One part of that hesitation is likely due to regulatory issues. The USDA and the FDA are jointly regulating cell-based meat, but BIOMILQ’s technology is unique — it’s not cells grown in a lab, but rather cells produced by cells kept alive in a lab setting through a precise calibration of environment and nutrition. Therefore it’s unclear how regulators will categorize their product.

Egger didn’t release hard numbers around BIOMILQ’s pricing, but did reveal that it would likely cost slightly more than top-end infant formula by the time of their full-scale launch.

Lab-grown breastmilk may be a ways away, but cultivated dairy is not. Perfect Day and New Culture are already creating animal-free dairy by fermenting genetically engineered microbes. Unlike BIOMILQ, which cultivates milk excreted from a lactating cell, both of the aforementioned companies rely on fermentation to create the various components of dairy, which they then combine with water and fat to create milk. Egger claims that their method was more efficient since it can produce all of the elements of milk in a single cell.

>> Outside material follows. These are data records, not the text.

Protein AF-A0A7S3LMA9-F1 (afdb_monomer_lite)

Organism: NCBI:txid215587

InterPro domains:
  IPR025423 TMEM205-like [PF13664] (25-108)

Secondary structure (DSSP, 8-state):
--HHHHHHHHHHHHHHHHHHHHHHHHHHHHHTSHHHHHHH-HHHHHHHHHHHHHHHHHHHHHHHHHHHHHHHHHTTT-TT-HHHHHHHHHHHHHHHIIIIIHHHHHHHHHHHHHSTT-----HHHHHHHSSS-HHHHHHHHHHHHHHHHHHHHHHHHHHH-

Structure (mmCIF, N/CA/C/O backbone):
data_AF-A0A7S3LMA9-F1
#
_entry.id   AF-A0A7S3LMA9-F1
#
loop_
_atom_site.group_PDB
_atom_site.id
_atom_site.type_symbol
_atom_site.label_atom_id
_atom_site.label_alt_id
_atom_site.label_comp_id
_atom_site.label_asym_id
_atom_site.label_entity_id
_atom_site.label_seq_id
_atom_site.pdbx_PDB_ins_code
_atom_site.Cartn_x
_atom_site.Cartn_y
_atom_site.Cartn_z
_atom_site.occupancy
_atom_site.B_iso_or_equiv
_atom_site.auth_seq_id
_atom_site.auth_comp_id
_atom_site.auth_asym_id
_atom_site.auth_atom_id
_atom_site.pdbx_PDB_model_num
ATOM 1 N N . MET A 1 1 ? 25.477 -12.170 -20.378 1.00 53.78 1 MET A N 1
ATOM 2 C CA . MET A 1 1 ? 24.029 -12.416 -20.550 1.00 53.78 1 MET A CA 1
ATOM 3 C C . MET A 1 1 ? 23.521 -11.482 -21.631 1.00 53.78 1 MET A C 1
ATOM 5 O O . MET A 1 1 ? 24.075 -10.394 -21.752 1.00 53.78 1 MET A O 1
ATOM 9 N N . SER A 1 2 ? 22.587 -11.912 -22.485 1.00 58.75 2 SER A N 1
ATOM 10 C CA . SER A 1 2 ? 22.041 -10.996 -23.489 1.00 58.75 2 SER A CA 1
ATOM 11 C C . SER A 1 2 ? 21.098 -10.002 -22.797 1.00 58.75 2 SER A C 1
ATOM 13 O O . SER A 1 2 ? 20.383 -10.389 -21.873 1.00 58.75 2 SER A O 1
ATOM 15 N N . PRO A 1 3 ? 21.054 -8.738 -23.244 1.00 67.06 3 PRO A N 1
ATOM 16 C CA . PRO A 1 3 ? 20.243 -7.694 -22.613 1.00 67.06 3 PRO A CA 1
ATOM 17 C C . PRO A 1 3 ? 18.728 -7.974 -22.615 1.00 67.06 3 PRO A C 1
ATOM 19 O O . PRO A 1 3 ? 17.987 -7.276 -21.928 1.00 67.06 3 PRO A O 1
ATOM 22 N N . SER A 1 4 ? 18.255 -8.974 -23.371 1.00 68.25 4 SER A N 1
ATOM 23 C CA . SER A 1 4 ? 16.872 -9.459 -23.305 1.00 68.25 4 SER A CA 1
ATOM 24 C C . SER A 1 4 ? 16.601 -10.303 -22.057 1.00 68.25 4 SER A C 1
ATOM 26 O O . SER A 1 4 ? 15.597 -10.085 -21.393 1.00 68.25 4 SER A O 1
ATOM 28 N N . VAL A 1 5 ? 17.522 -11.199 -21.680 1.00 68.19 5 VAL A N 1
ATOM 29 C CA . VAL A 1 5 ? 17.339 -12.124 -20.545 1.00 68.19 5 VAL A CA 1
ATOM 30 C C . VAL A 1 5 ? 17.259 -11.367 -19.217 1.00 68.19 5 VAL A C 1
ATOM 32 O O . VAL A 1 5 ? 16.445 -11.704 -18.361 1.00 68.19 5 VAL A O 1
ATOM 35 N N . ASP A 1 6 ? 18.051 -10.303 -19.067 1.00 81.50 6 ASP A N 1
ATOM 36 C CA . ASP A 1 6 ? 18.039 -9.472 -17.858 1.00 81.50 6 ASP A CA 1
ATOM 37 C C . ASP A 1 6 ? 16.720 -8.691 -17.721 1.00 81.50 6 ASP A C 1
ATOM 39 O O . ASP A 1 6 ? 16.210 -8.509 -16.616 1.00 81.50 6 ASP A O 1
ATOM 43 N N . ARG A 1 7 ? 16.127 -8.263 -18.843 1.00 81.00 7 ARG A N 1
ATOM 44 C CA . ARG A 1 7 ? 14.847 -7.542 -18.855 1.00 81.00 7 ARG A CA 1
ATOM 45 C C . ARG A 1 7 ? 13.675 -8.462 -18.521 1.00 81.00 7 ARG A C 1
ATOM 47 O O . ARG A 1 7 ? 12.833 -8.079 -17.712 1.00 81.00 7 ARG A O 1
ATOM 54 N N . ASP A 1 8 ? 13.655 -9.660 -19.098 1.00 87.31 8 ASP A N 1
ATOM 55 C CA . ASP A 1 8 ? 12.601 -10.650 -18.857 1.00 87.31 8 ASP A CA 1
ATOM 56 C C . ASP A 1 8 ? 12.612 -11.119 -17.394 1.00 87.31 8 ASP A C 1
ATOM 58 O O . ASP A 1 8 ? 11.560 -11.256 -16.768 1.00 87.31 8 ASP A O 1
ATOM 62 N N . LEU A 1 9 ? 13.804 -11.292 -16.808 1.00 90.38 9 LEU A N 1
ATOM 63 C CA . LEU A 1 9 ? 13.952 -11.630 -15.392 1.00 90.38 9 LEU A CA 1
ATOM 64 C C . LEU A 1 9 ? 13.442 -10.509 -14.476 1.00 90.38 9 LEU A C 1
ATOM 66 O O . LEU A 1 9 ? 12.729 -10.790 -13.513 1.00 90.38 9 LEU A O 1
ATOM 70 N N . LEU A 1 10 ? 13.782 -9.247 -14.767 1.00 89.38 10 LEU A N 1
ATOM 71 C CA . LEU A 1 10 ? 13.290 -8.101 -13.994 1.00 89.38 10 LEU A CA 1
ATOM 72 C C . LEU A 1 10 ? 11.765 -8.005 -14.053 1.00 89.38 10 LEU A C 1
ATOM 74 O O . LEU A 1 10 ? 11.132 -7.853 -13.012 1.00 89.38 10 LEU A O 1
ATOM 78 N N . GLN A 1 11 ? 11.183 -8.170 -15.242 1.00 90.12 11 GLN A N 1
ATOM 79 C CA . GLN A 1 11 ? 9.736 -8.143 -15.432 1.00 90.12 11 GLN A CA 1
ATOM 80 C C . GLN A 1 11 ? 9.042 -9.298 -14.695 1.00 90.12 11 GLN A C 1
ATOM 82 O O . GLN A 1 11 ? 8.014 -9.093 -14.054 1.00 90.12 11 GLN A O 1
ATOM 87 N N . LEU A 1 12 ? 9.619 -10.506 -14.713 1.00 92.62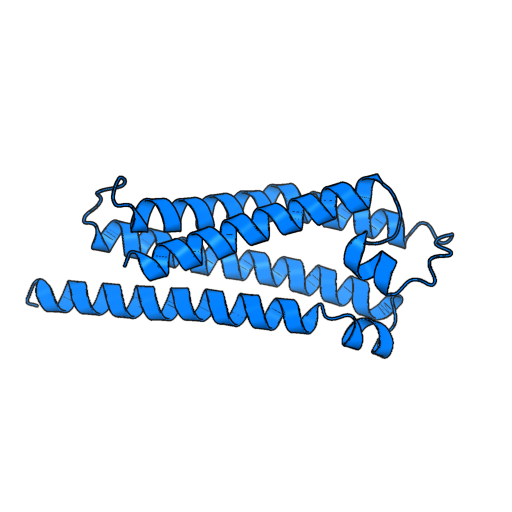 12 LEU A N 1
ATOM 88 C CA . LEU A 1 12 ? 9.094 -11.642 -13.953 1.00 92.62 12 LEU A CA 1
ATOM 89 C C . LEU A 1 12 ? 9.118 -11.374 -12.441 1.00 92.62 12 LEU A C 1
ATOM 91 O O . LEU A 1 12 ? 8.131 -11.635 -11.754 1.00 92.62 12 LEU A O 1
ATOM 95 N N . LEU A 1 13 ? 10.223 -10.839 -11.916 1.00 94.00 13 LEU A N 1
ATOM 96 C CA . LEU A 1 13 ? 10.338 -10.492 -10.497 1.00 94.00 13 LEU A CA 1
ATOM 97 C C . LEU A 1 13 ? 9.341 -9.394 -10.106 1.00 94.00 13 LEU A C 1
ATOM 99 O O . LEU A 1 13 ? 8.673 -9.509 -9.080 1.00 94.00 13 LEU A O 1
ATOM 103 N N . GLU A 1 14 ? 9.204 -8.361 -10.932 1.00 91.75 14 GLU A N 1
ATOM 104 C CA . GLU A 1 14 ? 8.261 -7.256 -10.739 1.00 91.75 14 GLU A CA 1
ATOM 105 C C . GLU A 1 14 ? 6.811 -7.766 -10.723 1.00 91.75 14 GLU A C 1
ATOM 107 O O . GLU A 1 14 ? 6.051 -7.436 -9.807 1.00 91.75 14 GLU A O 1
ATOM 112 N N . LEU A 1 15 ? 6.462 -8.680 -11.637 1.00 93.38 15 LEU A N 1
ATOM 113 C CA . LEU A 1 15 ? 5.166 -9.360 -11.664 1.00 93.38 15 LEU A CA 1
ATOM 114 C C . LEU A 1 15 ? 4.925 -10.200 -10.404 1.00 93.38 15 LEU A C 1
ATOM 116 O O . LEU A 1 15 ? 3.843 -10.132 -9.816 1.00 93.38 15 LEU A O 1
ATOM 120 N N . MET A 1 16 ? 5.913 -10.991 -9.973 1.00 94.94 16 MET A N 1
ATOM 121 C CA . MET A 1 16 ? 5.802 -11.842 -8.784 1.00 94.94 16 MET A CA 1
ATOM 122 C C . MET A 1 16 ? 5.588 -11.013 -7.516 1.00 94.94 16 MET A C 1
ATOM 124 O O . MET A 1 16 ? 4.695 -11.318 -6.721 1.00 94.94 16 MET A O 1
ATOM 128 N N . VAL A 1 17 ? 6.376 -9.951 -7.329 1.00 95.75 17 VAL A N 1
ATOM 129 C CA . VAL A 1 17 ? 6.264 -9.081 -6.152 1.00 95.75 17 VAL A CA 1
ATOM 130 C C . VAL A 1 17 ? 4.928 -8.337 -6.167 1.00 95.75 17 VAL A C 1
ATOM 132 O O . VAL A 1 17 ? 4.225 -8.344 -5.157 1.00 95.75 17 VAL A O 1
ATOM 135 N N . SER A 1 18 ? 4.527 -7.770 -7.306 1.00 93.38 18 SER A N 1
ATOM 136 C CA . SER A 1 18 ? 3.254 -7.049 -7.448 1.00 93.38 18 SER A CA 1
ATOM 137 C C . SER A 1 18 ? 2.039 -7.961 -7.229 1.00 93.38 18 SER A C 1
ATOM 139 O O . SER A 1 18 ? 1.097 -7.598 -6.522 1.00 93.38 18 SER A O 1
ATOM 141 N N . SER A 1 19 ? 2.088 -9.197 -7.736 1.00 91.56 19 SER A N 1
ATOM 142 C CA . SER A 1 19 ? 1.064 -10.217 -7.468 1.00 91.56 19 SER A CA 1
ATOM 143 C C . SER A 1 19 ? 1.009 -10.586 -5.982 1.00 91.56 19 SER A C 1
ATOM 145 O O . SER A 1 19 ? -0.074 -10.729 -5.412 1.00 91.56 19 SER A O 1
ATOM 147 N N . GLY A 1 20 ? 2.169 -10.679 -5.324 1.00 92.62 20 GLY A N 1
ATOM 148 C CA . GLY A 1 20 ? 2.267 -10.871 -3.877 1.00 92.62 20 GLY A CA 1
ATOM 149 C C . GLY A 1 20 ? 1.618 -9.732 -3.084 1.00 92.62 20 GLY A C 1
ATOM 150 O O . GLY A 1 20 ? 0.868 -9.993 -2.144 1.00 92.62 20 GLY A O 1
ATOM 151 N N . ILE A 1 21 ? 1.827 -8.476 -3.492 1.00 94.12 21 ILE A N 1
ATOM 152 C CA . ILE A 1 21 ? 1.172 -7.300 -2.894 1.00 94.12 21 ILE A CA 1
ATOM 153 C C . ILE A 1 21 ? -0.352 -7.399 -3.034 1.00 94.12 21 ILE A C 1
ATOM 155 O O . ILE A 1 21 ? -1.077 -7.173 -2.057 1.00 94.12 21 ILE A O 1
ATOM 159 N N . ALA A 1 22 ? -0.854 -7.759 -4.219 1.00 90.25 22 ALA A N 1
ATOM 160 C CA . ALA A 1 22 ? -2.286 -7.928 -4.454 1.00 90.25 22 ALA A CA 1
ATOM 161 C C . ALA A 1 22 ? -2.875 -9.027 -3.554 1.00 90.25 22 ALA A C 1
ATOM 163 O O . ALA A 1 22 ? -3.861 -8.795 -2.849 1.00 90.25 22 ALA A O 1
ATOM 164 N N . PHE A 1 23 ? -2.223 -10.191 -3.498 1.00 92.19 23 PHE A N 1
ATOM 165 C CA . PHE A 1 23 ? -2.639 -11.306 -2.649 1.00 92.19 23 PHE A CA 1
ATOM 166 C C . PHE A 1 23 ? -2.664 -10.930 -1.160 1.00 92.19 23 PHE A C 1
ATOM 168 O O . PHE A 1 23 ? -3.670 -11.151 -0.484 1.00 92.19 23 PHE A O 1
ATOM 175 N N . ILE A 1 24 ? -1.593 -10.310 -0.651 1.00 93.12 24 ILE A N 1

All of these companies could potentially have a big impact on the dairy industry. Perfect Day and New Culture are developing an entirely animal-free way to create milk, while BIOMILQ could theoretically replace dairy-based infant formula.

Though they might want to replace formula, Egger and Strickland were clear that they don’t want to replace breastfeeding altogether. “We’re not positioning ourselves to be equivalent to breastfeeding, because we know that immunologically there are some things we won’t be able to do,” Egger told me. Instead, she framed their product as a “supplemental nutrition aid.”

That could especially come in handy in low- and middle-income countries. BIOMILQ plans to eventually use its technology to provide reliable, cost-efficient breastmilk to areas were infants might struggle to get access to good nutrition.

The startup is still in very early stages with no significant funding, so we don’t even know if BIOMILQ will be able to follow through on their plan to commercialize their cultured (cell-based? cultivated?) breastmilk. But considering I hadn’t heard of lab-grown breast milk until a few months ago, and now there are two new companies making it, I think it’s safe to assume that the infant formula space has a shake-up coming its way.